Top of Records for the exercise

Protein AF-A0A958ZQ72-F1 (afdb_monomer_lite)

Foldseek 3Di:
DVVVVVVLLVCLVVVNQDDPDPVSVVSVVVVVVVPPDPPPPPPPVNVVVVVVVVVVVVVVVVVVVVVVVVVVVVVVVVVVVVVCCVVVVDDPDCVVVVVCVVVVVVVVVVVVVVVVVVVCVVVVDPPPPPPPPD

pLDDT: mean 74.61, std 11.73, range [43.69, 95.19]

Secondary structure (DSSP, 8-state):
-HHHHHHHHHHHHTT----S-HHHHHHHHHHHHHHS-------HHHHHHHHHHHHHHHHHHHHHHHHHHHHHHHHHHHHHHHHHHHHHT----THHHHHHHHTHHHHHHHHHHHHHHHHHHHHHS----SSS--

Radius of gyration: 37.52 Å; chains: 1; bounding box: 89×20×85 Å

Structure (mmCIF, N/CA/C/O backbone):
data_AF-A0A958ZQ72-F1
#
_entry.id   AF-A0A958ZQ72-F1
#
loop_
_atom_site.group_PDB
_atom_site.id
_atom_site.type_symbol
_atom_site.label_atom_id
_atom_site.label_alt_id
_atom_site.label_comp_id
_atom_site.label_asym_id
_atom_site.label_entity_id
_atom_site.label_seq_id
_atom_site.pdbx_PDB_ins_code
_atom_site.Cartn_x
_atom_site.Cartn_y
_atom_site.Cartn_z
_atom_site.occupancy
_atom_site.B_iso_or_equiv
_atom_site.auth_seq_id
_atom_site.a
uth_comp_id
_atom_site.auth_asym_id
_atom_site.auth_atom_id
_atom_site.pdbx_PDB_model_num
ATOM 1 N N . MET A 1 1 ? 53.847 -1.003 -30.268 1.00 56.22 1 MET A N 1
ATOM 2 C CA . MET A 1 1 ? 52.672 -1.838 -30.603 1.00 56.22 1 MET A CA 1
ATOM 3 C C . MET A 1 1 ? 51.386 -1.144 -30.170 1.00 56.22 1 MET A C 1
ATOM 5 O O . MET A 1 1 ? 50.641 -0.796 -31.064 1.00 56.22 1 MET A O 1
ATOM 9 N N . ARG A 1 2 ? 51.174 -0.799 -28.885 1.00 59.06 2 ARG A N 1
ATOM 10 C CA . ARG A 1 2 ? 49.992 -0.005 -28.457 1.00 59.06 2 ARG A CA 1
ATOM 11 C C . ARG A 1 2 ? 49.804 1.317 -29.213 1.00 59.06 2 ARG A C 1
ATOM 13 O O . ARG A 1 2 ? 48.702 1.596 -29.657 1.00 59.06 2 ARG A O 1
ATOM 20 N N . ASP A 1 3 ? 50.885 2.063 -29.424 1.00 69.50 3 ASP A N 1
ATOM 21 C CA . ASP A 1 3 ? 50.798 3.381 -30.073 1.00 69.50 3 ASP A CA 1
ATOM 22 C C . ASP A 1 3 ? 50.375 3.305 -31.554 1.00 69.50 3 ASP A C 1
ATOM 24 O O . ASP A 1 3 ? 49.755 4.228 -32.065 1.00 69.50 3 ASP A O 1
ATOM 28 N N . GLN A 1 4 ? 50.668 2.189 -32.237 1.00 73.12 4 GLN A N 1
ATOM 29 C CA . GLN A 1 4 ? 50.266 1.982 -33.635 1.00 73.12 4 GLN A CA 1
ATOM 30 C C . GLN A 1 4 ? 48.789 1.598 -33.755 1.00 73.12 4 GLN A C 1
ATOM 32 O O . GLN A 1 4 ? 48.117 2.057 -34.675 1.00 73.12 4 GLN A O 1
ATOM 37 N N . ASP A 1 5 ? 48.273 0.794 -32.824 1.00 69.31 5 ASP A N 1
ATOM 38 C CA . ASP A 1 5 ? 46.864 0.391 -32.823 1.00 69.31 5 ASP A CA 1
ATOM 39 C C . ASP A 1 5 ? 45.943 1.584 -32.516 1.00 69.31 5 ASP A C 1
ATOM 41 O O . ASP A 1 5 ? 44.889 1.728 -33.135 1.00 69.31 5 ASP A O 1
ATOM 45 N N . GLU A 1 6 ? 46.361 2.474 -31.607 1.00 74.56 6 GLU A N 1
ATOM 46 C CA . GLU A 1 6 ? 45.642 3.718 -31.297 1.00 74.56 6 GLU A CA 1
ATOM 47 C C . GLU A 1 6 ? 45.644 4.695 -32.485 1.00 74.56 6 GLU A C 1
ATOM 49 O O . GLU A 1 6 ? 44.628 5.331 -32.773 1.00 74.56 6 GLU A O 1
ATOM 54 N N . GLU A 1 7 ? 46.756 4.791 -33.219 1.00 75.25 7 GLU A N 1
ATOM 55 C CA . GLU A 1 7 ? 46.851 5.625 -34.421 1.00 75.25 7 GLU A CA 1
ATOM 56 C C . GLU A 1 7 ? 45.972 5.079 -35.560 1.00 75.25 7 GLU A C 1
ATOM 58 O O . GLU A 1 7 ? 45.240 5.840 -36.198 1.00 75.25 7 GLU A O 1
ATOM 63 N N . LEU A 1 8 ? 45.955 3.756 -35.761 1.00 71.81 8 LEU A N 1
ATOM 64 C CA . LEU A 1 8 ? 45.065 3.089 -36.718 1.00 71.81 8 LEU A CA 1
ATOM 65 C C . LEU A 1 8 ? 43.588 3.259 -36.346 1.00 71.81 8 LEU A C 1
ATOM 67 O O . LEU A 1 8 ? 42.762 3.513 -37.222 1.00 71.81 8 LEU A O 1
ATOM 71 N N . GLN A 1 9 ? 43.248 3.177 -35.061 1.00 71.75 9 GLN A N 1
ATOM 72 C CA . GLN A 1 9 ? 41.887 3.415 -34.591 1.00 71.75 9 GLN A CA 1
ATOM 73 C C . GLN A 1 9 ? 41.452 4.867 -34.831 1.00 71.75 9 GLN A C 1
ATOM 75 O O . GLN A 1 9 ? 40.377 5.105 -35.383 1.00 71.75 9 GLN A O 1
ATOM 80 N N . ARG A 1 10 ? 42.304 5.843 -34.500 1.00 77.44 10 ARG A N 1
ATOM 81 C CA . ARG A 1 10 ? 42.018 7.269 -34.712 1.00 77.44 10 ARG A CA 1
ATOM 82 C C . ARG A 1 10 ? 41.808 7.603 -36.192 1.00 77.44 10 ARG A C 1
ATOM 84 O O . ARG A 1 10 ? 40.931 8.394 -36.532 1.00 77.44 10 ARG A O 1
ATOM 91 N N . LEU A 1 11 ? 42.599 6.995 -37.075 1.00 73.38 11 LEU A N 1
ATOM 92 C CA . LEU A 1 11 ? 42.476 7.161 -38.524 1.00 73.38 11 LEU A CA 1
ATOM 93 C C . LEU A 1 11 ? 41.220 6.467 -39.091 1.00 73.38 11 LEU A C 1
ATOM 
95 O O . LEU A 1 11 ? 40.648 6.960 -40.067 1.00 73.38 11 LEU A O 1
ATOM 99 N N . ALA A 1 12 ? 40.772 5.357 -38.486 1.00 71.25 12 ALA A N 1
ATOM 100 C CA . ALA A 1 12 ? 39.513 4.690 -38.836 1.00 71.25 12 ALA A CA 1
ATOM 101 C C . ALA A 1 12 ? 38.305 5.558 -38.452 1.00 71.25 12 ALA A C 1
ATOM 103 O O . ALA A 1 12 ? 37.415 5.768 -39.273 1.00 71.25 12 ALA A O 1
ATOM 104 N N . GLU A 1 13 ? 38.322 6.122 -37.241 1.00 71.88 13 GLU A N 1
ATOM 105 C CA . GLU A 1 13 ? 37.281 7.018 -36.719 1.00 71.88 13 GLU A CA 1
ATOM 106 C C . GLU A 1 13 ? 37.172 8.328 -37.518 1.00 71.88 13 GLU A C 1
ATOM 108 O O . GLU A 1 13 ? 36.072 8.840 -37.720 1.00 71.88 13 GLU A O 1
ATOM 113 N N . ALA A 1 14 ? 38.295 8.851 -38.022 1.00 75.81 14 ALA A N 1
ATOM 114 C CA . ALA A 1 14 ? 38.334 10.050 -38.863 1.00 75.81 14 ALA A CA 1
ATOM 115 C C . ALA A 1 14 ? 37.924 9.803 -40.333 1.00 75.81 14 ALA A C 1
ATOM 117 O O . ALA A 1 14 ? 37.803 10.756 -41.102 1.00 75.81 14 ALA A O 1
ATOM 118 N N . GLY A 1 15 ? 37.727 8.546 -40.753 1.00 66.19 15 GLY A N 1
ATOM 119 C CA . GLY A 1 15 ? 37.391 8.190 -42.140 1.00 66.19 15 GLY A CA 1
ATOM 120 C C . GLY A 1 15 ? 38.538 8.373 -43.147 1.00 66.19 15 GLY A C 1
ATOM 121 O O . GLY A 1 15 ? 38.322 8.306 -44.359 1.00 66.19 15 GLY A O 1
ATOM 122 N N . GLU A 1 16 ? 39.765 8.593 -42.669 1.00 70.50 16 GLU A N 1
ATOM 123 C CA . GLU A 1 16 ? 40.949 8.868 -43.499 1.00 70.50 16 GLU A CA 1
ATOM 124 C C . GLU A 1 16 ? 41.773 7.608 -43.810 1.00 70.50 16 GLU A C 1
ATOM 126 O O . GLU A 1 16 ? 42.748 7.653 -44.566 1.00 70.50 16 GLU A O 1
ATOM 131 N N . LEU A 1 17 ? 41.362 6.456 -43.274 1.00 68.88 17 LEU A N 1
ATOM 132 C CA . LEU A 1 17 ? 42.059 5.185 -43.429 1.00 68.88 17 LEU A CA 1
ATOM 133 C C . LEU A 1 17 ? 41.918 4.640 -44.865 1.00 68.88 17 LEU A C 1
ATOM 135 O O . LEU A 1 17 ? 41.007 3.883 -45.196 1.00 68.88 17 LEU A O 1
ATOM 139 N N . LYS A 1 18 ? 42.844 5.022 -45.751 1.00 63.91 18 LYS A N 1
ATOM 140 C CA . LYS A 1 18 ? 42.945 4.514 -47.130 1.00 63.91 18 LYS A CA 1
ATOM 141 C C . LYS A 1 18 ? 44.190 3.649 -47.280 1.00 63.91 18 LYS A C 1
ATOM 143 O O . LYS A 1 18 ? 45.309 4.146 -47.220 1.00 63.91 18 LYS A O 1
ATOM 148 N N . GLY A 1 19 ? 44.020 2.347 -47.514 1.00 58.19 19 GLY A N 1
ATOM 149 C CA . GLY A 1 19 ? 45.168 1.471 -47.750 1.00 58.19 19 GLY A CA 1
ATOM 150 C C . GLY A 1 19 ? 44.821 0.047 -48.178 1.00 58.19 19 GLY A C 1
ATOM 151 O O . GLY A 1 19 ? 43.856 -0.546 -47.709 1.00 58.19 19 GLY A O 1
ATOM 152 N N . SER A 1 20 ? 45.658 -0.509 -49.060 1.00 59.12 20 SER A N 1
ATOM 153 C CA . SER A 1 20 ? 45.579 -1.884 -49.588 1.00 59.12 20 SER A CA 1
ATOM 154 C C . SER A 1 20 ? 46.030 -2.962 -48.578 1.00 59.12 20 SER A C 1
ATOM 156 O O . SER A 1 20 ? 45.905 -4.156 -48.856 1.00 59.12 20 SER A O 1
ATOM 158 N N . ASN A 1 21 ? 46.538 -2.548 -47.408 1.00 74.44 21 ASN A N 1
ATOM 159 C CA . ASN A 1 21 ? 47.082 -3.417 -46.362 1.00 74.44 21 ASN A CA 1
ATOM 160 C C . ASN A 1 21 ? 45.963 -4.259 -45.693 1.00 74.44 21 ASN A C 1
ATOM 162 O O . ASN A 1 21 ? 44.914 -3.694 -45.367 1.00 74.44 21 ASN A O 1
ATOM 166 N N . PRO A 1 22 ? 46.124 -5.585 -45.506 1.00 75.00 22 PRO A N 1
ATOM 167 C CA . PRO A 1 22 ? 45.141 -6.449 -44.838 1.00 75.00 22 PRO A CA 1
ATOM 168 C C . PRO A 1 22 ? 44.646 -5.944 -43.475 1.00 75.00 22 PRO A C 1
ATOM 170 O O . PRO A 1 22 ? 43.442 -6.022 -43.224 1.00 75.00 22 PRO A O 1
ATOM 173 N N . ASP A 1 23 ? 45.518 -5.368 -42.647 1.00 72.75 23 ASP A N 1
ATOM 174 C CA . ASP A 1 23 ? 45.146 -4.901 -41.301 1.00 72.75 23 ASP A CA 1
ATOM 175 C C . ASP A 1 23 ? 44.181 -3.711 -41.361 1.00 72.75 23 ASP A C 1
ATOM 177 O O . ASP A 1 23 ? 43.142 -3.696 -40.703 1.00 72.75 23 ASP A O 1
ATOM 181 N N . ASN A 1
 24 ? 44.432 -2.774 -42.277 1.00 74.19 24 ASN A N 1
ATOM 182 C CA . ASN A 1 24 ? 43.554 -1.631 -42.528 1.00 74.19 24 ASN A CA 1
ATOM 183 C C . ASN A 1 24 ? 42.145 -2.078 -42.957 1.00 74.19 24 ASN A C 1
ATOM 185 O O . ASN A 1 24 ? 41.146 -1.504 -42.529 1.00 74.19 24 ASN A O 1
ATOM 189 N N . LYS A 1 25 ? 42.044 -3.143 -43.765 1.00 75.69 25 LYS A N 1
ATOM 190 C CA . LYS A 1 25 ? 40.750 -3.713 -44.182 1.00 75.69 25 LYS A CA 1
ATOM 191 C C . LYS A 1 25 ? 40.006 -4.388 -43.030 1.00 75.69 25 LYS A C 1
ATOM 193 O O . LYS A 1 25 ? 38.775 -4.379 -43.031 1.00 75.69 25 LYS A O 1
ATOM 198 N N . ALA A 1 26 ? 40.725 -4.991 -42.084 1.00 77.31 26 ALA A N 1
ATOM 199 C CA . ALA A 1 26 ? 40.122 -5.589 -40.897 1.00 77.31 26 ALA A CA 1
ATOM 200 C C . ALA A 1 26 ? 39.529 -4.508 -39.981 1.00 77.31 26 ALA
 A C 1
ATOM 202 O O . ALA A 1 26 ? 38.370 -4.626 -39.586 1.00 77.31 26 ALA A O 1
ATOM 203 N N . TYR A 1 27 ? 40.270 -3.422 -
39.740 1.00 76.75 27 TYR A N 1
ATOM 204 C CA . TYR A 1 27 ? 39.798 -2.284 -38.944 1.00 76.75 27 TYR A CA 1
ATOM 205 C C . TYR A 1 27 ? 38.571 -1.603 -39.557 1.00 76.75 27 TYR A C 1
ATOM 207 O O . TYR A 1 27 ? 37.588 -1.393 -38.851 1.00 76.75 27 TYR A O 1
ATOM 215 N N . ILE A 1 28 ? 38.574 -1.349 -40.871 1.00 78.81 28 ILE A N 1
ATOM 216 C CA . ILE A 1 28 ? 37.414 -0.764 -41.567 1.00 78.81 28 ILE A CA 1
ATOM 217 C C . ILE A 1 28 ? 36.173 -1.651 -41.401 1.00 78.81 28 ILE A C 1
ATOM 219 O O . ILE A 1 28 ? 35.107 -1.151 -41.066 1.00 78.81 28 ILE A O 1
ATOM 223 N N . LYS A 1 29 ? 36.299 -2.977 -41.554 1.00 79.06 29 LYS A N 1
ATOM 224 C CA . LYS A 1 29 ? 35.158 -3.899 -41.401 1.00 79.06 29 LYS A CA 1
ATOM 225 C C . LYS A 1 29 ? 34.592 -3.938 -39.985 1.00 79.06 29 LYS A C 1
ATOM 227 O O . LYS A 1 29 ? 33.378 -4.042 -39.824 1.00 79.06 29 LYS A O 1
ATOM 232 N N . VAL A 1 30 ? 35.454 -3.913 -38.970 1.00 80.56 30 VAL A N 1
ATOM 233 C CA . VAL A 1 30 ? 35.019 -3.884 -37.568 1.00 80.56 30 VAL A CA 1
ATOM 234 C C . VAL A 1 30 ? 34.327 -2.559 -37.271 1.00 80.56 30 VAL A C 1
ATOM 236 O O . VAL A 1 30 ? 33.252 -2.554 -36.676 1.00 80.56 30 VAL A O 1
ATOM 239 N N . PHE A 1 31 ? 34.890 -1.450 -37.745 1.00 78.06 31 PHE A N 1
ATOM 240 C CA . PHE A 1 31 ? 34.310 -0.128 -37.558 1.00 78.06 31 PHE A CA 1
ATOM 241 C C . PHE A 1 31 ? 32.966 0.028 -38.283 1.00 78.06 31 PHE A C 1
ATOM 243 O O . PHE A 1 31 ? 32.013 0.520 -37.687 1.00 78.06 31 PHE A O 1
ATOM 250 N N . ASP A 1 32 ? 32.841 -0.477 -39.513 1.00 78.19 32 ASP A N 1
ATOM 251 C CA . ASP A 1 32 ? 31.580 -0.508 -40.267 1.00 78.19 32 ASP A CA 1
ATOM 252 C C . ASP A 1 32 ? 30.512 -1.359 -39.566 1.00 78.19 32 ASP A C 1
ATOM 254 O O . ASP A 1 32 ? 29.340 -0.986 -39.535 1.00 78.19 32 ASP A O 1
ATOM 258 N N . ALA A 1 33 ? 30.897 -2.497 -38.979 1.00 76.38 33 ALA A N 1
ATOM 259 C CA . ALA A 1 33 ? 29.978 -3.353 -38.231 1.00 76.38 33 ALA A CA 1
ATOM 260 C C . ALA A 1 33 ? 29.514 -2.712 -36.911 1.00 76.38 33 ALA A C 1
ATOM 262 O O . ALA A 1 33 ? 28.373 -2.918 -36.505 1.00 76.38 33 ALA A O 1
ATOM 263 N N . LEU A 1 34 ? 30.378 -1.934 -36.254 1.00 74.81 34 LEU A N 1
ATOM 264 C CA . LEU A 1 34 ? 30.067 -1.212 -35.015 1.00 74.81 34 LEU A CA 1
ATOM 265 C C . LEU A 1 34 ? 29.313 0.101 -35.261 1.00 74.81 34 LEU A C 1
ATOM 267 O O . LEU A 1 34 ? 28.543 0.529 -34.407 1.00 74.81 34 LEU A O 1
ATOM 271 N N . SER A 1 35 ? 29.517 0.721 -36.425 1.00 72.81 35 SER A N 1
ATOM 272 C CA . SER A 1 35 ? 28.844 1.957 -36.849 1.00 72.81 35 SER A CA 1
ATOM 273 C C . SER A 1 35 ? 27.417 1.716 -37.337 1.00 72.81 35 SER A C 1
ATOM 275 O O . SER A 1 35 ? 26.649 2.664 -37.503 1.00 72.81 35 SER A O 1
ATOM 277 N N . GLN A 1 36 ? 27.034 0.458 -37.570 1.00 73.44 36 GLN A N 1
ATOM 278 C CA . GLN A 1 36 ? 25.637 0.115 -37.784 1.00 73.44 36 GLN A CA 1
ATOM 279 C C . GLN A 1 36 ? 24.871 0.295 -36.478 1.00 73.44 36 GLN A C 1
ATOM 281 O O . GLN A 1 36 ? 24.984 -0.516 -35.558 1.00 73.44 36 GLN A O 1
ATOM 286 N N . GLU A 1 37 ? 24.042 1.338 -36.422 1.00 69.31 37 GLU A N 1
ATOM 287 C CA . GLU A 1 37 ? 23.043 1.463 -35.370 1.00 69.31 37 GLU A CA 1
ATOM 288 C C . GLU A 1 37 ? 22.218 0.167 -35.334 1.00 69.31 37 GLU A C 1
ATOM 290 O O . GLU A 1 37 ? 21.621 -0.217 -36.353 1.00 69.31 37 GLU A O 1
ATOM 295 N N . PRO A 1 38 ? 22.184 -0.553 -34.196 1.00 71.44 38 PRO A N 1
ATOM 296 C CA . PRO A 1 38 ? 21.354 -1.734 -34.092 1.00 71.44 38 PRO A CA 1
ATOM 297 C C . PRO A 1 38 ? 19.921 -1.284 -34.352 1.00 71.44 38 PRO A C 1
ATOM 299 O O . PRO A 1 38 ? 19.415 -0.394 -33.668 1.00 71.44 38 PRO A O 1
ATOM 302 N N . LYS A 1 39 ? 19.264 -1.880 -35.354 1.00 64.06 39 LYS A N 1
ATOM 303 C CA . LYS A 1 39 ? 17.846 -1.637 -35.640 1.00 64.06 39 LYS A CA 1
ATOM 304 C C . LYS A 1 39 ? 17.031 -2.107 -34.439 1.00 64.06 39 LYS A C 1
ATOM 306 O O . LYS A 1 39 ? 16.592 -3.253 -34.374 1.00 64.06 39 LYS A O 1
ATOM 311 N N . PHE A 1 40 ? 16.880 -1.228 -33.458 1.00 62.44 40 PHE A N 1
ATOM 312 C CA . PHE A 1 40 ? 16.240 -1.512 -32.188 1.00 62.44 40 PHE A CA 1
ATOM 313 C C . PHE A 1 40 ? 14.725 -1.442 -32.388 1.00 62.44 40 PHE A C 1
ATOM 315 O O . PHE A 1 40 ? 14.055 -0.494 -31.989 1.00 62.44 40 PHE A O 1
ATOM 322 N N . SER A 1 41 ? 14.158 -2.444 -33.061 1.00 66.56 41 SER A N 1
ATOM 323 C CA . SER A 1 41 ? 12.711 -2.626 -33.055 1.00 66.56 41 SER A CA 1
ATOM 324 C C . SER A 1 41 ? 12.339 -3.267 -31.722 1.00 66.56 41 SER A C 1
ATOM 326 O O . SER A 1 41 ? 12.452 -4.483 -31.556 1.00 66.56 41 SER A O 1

Bottom of Records for the exercise

• _Task brief_
In the data above, start at the line that has "ATOM 93 C C", stop after the line that has "ATOM 105 C CA", and print every line in between exactly as it stands.

• _Written solution_
ATOM 93 C C . LEU A 1 11 ? 41.220 6.467 -39.091 1.00 73.38 11 LEU A C 1
ATOM 
95 O O . LEU A 1 11 ? 40.648 6.960 -40.067 1.00 73.38 11 LEU A O 1
ATOM 99 N N . ALA A 1 12 ? 40.772 5.357 -38.486 1.00 71.25 12 ALA A N 1
ATOM 100 C CA . ALA A 1 12 ? 39.513 4.690 -38.836 1.00 71.25 12 ALA A CA 1
ATOM 101 C C . ALA A 1 12 ? 38.305 5.558 -38.452 1.00 71.25 12 ALA A C 1
ATOM 103 O O . ALA A 1 12 ? 37.415 5.768 -39.273 1.00 71.25 12 ALA A O 1
ATOM 104 N N . GLU A 1 13 ? 38.322 6.122 -37.241 1.00 71.88 13 GLU A N 1
ATOM 105 C CA . GLU A 1 13 ? 37.281 7.018 -36.719 1.00 71.88 13 GLU A CA 1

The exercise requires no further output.